AKI is the most common non‐cardiac complication of PCI, occurring in 1 of every 13 to 14 patients treated. By using the largest available registry of PCI patients, we developed and validated a suite of risk models to predict AKI and AKI‐D in patients undergoing PCI. While the full model is most accurate and appropriate for benchmarking across hospitals, the reduced AKI model included only 11 pre‐procedural variables and the AKI‐D model only 6, rendering them feasible for prospective risk estimation in routine clinical care. We also created a simple integer scoring system for both models to further simplify bedside application, although there was a modest loss in discrimination. These models have the opportunity to both support quality assessment by fairly comparing the AKI rates of hospitals after adjusting for the characteristics of the patients that they treat, but also for supporting personalized medicine and quality improvement by using patient‐level risk prediction to guide PCI treatment strategies, such as limiting contrast exposure, more aggressive hydration protocols, avoiding multivessel PCI in a single setting, or avoiding left ventriculograms in high‐risk patients.

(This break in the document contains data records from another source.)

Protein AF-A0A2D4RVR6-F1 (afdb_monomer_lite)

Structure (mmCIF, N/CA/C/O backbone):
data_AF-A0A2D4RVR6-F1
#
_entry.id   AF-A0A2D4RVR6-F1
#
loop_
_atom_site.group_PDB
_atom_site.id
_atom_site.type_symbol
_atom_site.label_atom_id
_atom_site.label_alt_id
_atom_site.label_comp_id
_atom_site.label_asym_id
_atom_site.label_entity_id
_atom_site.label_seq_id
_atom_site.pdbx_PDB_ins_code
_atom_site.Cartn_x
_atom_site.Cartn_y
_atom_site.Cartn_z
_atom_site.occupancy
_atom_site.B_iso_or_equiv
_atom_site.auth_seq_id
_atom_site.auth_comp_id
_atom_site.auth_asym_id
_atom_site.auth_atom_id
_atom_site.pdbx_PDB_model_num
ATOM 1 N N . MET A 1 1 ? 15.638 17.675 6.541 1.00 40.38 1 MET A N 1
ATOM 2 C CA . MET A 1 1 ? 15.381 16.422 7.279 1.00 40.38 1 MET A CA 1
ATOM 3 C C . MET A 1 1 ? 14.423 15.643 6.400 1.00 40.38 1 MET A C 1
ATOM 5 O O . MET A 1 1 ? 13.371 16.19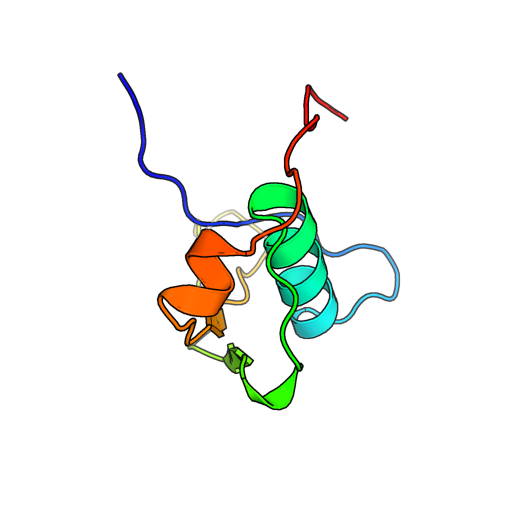2 6.119 1.00 40.38 1 MET A O 1
ATOM 9 N N . HIS A 1 2 ? 14.812 14.490 5.858 1.00 55.81 2 HIS A N 1
ATOM 10 C CA . HIS A 1 2 ? 13.900 13.677 5.047 1.00 55.81 2 HIS A CA 1
ATOM 11 C C . HIS A 1 2 ? 13.254 12.658 5.989 1.00 55.81 2 HIS A C 1
ATOM 13 O O . HIS A 1 2 ? 13.975 11.863 6.596 1.00 55.81 2 HIS A O 1
ATOM 19 N N . SER A 1 3 ? 11.940 12.752 6.200 1.00 65.50 3 SER A N 1
ATOM 20 C CA . SER A 1 3 ? 11.157 11.686 6.827 1.00 65.50 3 SER A CA 1
ATOM 21 C C . SER A 1 3 ? 11.039 10.534 5.831 1.00 65.50 3 SER A C 1
ATOM 23 O O . SER A 1 3 ? 10.902 10.761 4.632 1.00 65.50 3 SER A O 1
ATOM 25 N N . MET A 1 4 ? 11.131 9.292 6.311 1.00 74.12 4 MET A N 1
ATOM 26 C CA . MET A 1 4 ? 10.613 8.164 5.541 1.00 74.12 4 MET A CA 1
ATOM 27 C C . MET A 1 4 ? 9.131 8.056 5.866 1.00 74.12 4 MET A C 1
ATOM 29 O O . MET A 1 4 ? 8.774 7.838 7.025 1.00 74.12 4 MET A O 1
ATOM 33 N N . GLU A 1 5 ? 8.296 8.258 4.858 1.00 77.50 5 GLU A N 1
ATOM 34 C CA . GLU A 1 5 ? 6.845 8.188 4.975 1.00 77.50 5 GLU A CA 1
ATOM 35 C C . GLU A 1 5 ? 6.349 6.912 4.301 1.00 77.50 5 GLU A C 1
ATOM 37 O O . GLU A 1 5 ? 6.956 6.401 3.358 1.00 77.50 5 GLU A O 1
ATOM 42 N N . ILE A 1 6 ? 5.283 6.347 4.858 1.00 80.94 6 ILE A N 1
ATOM 43 C CA . ILE A 1 6 ? 4.567 5.240 4.229 1.00 80.94 6 ILE A CA 1
ATOM 44 C C . ILE A 1 6 ? 3.655 5.799 3.140 1.00 80.94 6 ILE A C 1
ATOM 46 O O . ILE A 1 6 ? 3.103 6.883 3.316 1.00 80.94 6 ILE A O 1
ATOM 50 N N . LEU A 1 7 ? 3.465 5.030 2.065 1.00 87.81 7 LEU A N 1
ATOM 51 C CA . LEU A 1 7 ? 2.510 5.372 1.012 1.00 87.81 7 LEU A CA 1
ATOM 52 C C . LEU A 1 7 ? 1.107 5.408 1.617 1.00 87.81 7 LEU A C 1
ATOM 54 O O . LEU A 1 7 ? 0.643 4.395 2.157 1.00 87.81 7 LEU A O 1
ATOM 58 N N . ALA A 1 8 ? 0.454 6.566 1.602 1.00 88.50 8 ALA A N 1
ATOM 59 C CA . ALA A 1 8 ? -0.783 6.753 2.345 1.00 88.50 8 ALA A CA 1
ATOM 60 C C . ALA A 1 8 ? -1.626 7.901 1.796 1.00 88.50 8 ALA A C 1
ATOM 62 O O . ALA A 1 8 ? -1.137 8.955 1.415 1.00 88.50 8 ALA A O 1
ATOM 63 N N . GLY A 1 9 ? -2.944 7.730 1.860 1.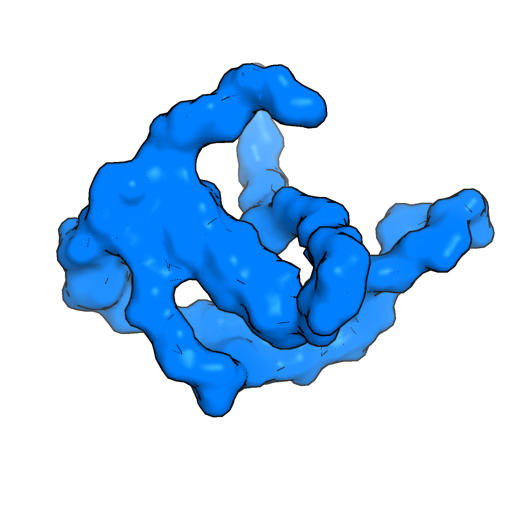00 89.19 9 GLY A N 1
ATOM 64 C CA . GLY A 1 9 ? -3.882 8.767 1.464 1.00 89.19 9 GLY A CA 1
ATOM 65 C C . GLY A 1 9 ? -5.298 8.499 1.944 1.00 89.19 9 GLY A C 1
ATOM 66 O O . GLY A 1 9 ? -5.607 7.445 2.504 1.00 89.19 9 GLY A O 1
ATOM 67 N N . GLY A 1 10 ? -6.168 9.481 1.717 1.00 90.50 10 GLY A N 1
ATOM 68 C CA . GLY A 1 10 ? -7.598 9.333 1.954 1.00 90.50 10 GLY A CA 1
ATOM 69 C C . GLY A 1 10 ? -8.239 8.345 0.979 1.00 90.50 10 GLY A C 1
ATOM 70 O O . GLY A 1 10 ? -7.830 8.240 -0.178 1.00 90.50 10 GLY A O 1
ATOM 71 N N . ILE A 1 11 ? -9.270 7.654 1.462 1.00 92.12 11 ILE A N 1
ATOM 72 C CA . ILE A 1 11 ? -10.163 6.834 0.640 1.00 92.12 11 ILE A CA 1
ATOM 73 C C . ILE A 1 11 ? -11.199 7.760 -0.004 1.00 92.12 11 ILE A C 1
ATOM 75 O O . ILE A 1 11 ? -11.815 8.581 0.684 1.00 92.12 11 ILE A O 1
ATOM 79 N N . GLU A 1 12 ? -11.404 7.631 -1.311 1.00 93.38 12 GLU A N 1
ATOM 80 C CA . GLU A 1 12 ? -12.395 8.421 -2.038 1.00 93.38 12 GLU A CA 1
ATOM 81 C C . GLU A 1 12 ? -13.832 7.897 -1.851 1.00 93.38 12 GLU A C 1
ATOM 83 O O . GLU A 1 12 ? -14.092 6.792 -1.371 1.00 93.38 12 GLU A O 1
ATOM 88 N N . LYS A 1 13 ? -14.832 8.708 -2.220 1.00 93.69 13 LYS A N 1
ATOM 89 C CA . LYS A 1 13 ? -16.242 8.334 -2.044 1.00 93.69 13 LYS A CA 1
ATOM 90 C C . LYS A 1 13 ? -16.596 7.116 -2.904 1.00 93.69 13 LYS A C 1
ATOM 92 O O . LYS A 1 13 ? -16.647 7.212 -4.125 1.00 93.69 13 LYS A O 1
ATOM 97 N N . GLY A 1 14 ? -16.975 6.023 -2.242 1.00 95.12 14 GLY A N 1
ATOM 98 C CA . GLY A 1 14 ? -17.354 4.767 -2.898 1.00 95.12 14 GLY A CA 1
ATOM 99 C C . GLY A 1 14 ? -16.175 3.835 -3.177 1.00 95.12 14 GLY A C 1
ATOM 100 O O . GLY A 1 14 ? -16.403 2.740 -3.677 1.00 95.12 14 GLY A O 1
ATOM 101 N N . GLU A 1 15 ? -14.957 4.246 -2.825 1.00 95.38 15 GLU A N 1
ATOM 102 C CA . GLU A 1 15 ? -13.747 3.436 -2.912 1.00 95.38 15 GLU A CA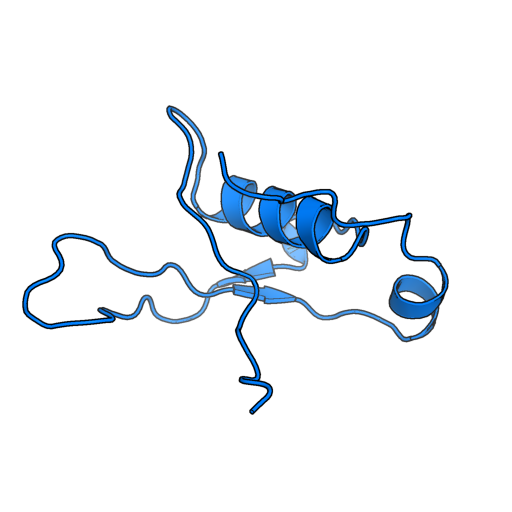 1
ATOM 103 C C . GLU A 1 15 ? -13.645 2.518 -1.682 1.00 95.38 15 GLU A C 1
ATOM 105 O O . GLU A 1 15 ? -13.901 2.928 -0.545 1.00 95.38 15 GLU A O 1
ATOM 110 N N . SER A 1 16 ? -13.294 1.251 -1.890 1.00 95.25 16 SER A N 1
ATOM 111 C CA . SER A 1 16 ? -12.914 0.357 -0.797 1.00 95.25 16 SER A CA 1
ATOM 112 C C . SER A 1 16 ? -11.482 0.653 -0.325 1.00 95.25 16 SER A C 1
ATOM 114 O O . SER A 1 16 ? -10.655 1.123 -1.106 1.00 95.25 16 SER A O 1
ATOM 116 N N . PRO A 1 17 ? -11.114 0.327 0.927 1.00 94.94 17 PRO A N 1
ATOM 117 C CA . PRO A 1 17 ? -9.747 0.555 1.399 1.00 94.94 17 PRO A CA 1
ATOM 118 C C . PRO A 1 17 ? -8.660 -0.121 0.542 1.00 94.94 17 PRO A C 1
ATOM 120 O O . PRO A 1 17 ? -7.571 0.426 0.396 1.00 94.94 17 PRO A O 1
ATOM 123 N N . GLN A 1 18 ? -8.959 -1.279 -0.059 1.00 96.06 18 GLN A N 1
ATOM 124 C CA . GLN A 1 18 ? -8.033 -1.991 -0.944 1.00 96.06 18 GLN A CA 1
ATOM 125 C C . GLN A 1 18 ? -7.859 -1.276 -2.290 1.00 96.06 18 GLN A C 1
ATOM 127 O O . GLN A 1 18 ? -6.742 -1.195 -2.796 1.00 96.06 18 GLN A O 1
ATOM 132 N N . GLU A 1 19 ? -8.939 -0.732 -2.858 1.00 96.44 19 GLU A N 1
ATOM 133 C CA . GLU A 1 19 ? -8.872 0.082 -4.078 1.00 96.44 19 GLU A CA 1
ATOM 134 C C . GLU A 1 19 ? -8.062 1.360 -3.839 1.00 96.44 19 GLU A C 1
ATOM 136 O O . GLU A 1 19 ? -7.165 1.656 -4.627 1.00 96.44 19 GLU A O 1
ATOM 141 N N . GLY A 1 20 ? -8.281 2.035 -2.704 1.00 95.12 20 GLY A N 1
ATOM 142 C CA . GLY A 1 20 ? -7.502 3.212 -2.312 1.00 95.12 20 GLY A CA 1
ATOM 143 C C . GLY A 1 20 ? -6.017 2.911 -2.134 1.00 95.12 20 GLY A C 1
ATOM 144 O O . GLY A 1 20 ? -5.175 3.668 -2.613 1.00 95.12 20 GLY A O 1
ATOM 145 N N . ALA A 1 21 ? -5.678 1.771 -1.524 1.00 95.12 21 ALA A N 1
ATOM 146 C CA . ALA A 1 21 ? -4.292 1.331 -1.389 1.00 95.12 21 ALA A CA 1
ATOM 147 C C . ALA A 1 21 ? -3.626 1.052 -2.749 1.00 95.12 21 ALA A C 1
ATOM 149 O O . ALA A 1 21 ? -2.491 1.472 -2.968 1.00 95.12 21 ALA A O 1
ATOM 150 N N . LEU A 1 22 ? -4.320 0.392 -3.687 1.00 95.69 22 LEU A N 1
ATOM 151 C CA . LEU A 1 22 ? -3.806 0.166 -5.047 1.00 95.69 22 LEU A CA 1
ATOM 152 C C . LEU A 1 22 ? -3.635 1.474 -5.821 1.00 95.69 22 LEU A C 1
ATOM 154 O O . LEU A 1 22 ? -2.642 1.641 -6.530 1.00 95.69 22 LEU A O 1
ATOM 158 N N . ARG A 1 23 ? -4.602 2.390 -5.698 1.00 95.00 23 ARG A N 1
ATOM 159 C CA . ARG A 1 23 ? -4.549 3.701 -6.340 1.00 95.00 23 ARG A CA 1
ATOM 160 C C . ARG A 1 23 ? -3.360 4.500 -5.823 1.00 95.00 23 ARG A C 1
ATOM 162 O O . ARG A 1 23 ? -2.559 4.942 -6.637 1.00 95.00 23 ARG A O 1
ATOM 169 N N . LYS A 1 24 ? -3.201 4.621 -4.502 1.00 93.62 24 LYS A N 1
ATOM 170 C CA . LYS A 1 24 ? -2.087 5.360 -3.892 1.00 93.62 24 LYS A CA 1
ATOM 171 C C . LYS A 1 24 ? -0.728 4.731 -4.193 1.00 93.62 24 LYS A C 1
ATOM 173 O O . LYS A 1 24 ? 0.196 5.451 -4.553 1.00 93.62 24 LYS A O 1
ATOM 178 N N . LEU A 1 25 ? -0.628 3.397 -4.184 1.00 93.69 25 LEU A N 1
ATOM 179 C CA . LEU A 1 25 ? 0.573 2.695 -4.651 1.00 93.69 25 LEU A CA 1
ATOM 180 C C . LEU A 1 25 ? 0.939 3.118 -6.080 1.00 93.69 25 LEU A C 1
ATOM 182 O O . LEU A 1 25 ? 2.098 3.423 -6.351 1.00 93.69 25 LEU A O 1
ATOM 186 N N . TYR A 1 26 ? -0.031 3.165 -6.992 1.00 93.44 26 TYR A N 1
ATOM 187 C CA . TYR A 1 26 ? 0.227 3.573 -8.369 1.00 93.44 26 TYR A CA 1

AKI is a serious complication of PCI and is associated with an increased risk of myocardial infarction, dialysis, length of stay,2829 healthcare costs, and death.28,3033 Previous risk models of AKI post‐PCI, while important contributions at the time, have had limited use in clinical practice. Much of the work was based upon multiple and competing clinical definitions of AKI that varied from an increase in creatinine of 25% to 2 mg/dL, which have led to wide variations in reported AKI rates from 0.7% to 19%.2,32,34 Also, these studies predated the contemporary use of hydration protocols and iso‐osmolar contrast agents, as recommended by societal guidelines and may not reflect contemporary rates of AKI.35 Therefore, our risk model from over 1000 hospitals and nearly 1 million patients uses the recently endorsed definition of AKI from the Acute Kidney Injury Network (AKIN), which has been embraced by the broader medical community as a standard definition.23,36 For example, the Valve Academic Research Consortium (VARC), charged with proposing standardized consensus definitions for important clinical endpoints in future trials and registries of transcatheter aortic valve implantation (TAVI), also chose the AKIN criteria to define AKI. Using the same definition of AKI as chosen for TAVI will allow comparison of AKI rates across different percutaneous procedures.32 Moreover, we have already demonstrated that even Stage 1 AKI, as defined by the AKIN criteria, is associated with increased mortality and bleeding, underscoring the value and importance of using the AKIN criteria.37

Other AKI prediction models have also suffered by the inclusion of intra‐procedural variables, such as contrast dose, which relate more to the skill and quality of decision making by the physician, rather than the inherent risk of the patient.1,10 These models predict patient risk following the procedure and cannot be used for tailoring preventative protocols to patients as a function of their risk, nor can they be used to provide patient‐specific estimates of risk for AKI or dialysis during the informed consent process. Also, few models incorporate the entire spectrum of patients undergoing PCI. Physicians wishing to apply these historical models in routine practice need to be aware that there may be different risk scores for different types of patient undergoing PCI. In the NCDR CathPCI model, we were able to demonstrate that diagnostic prediction for in‐hospital AKI or AKI‐D, regardless of whether the patient presents with STEMI, NSTEMI, or UA, enabling simpler implementation of a single model to accurately, prospectively estimate the risk of AKI for all patients presenting to the cardiac catheterization laboratory. The prospective use of other peri‐procedural risk models, such as the NCDR bleeding model, have been associated with improved safety and outcomes.19 Whether the use of the current model can improve AKI rates needs to be prospectively tested.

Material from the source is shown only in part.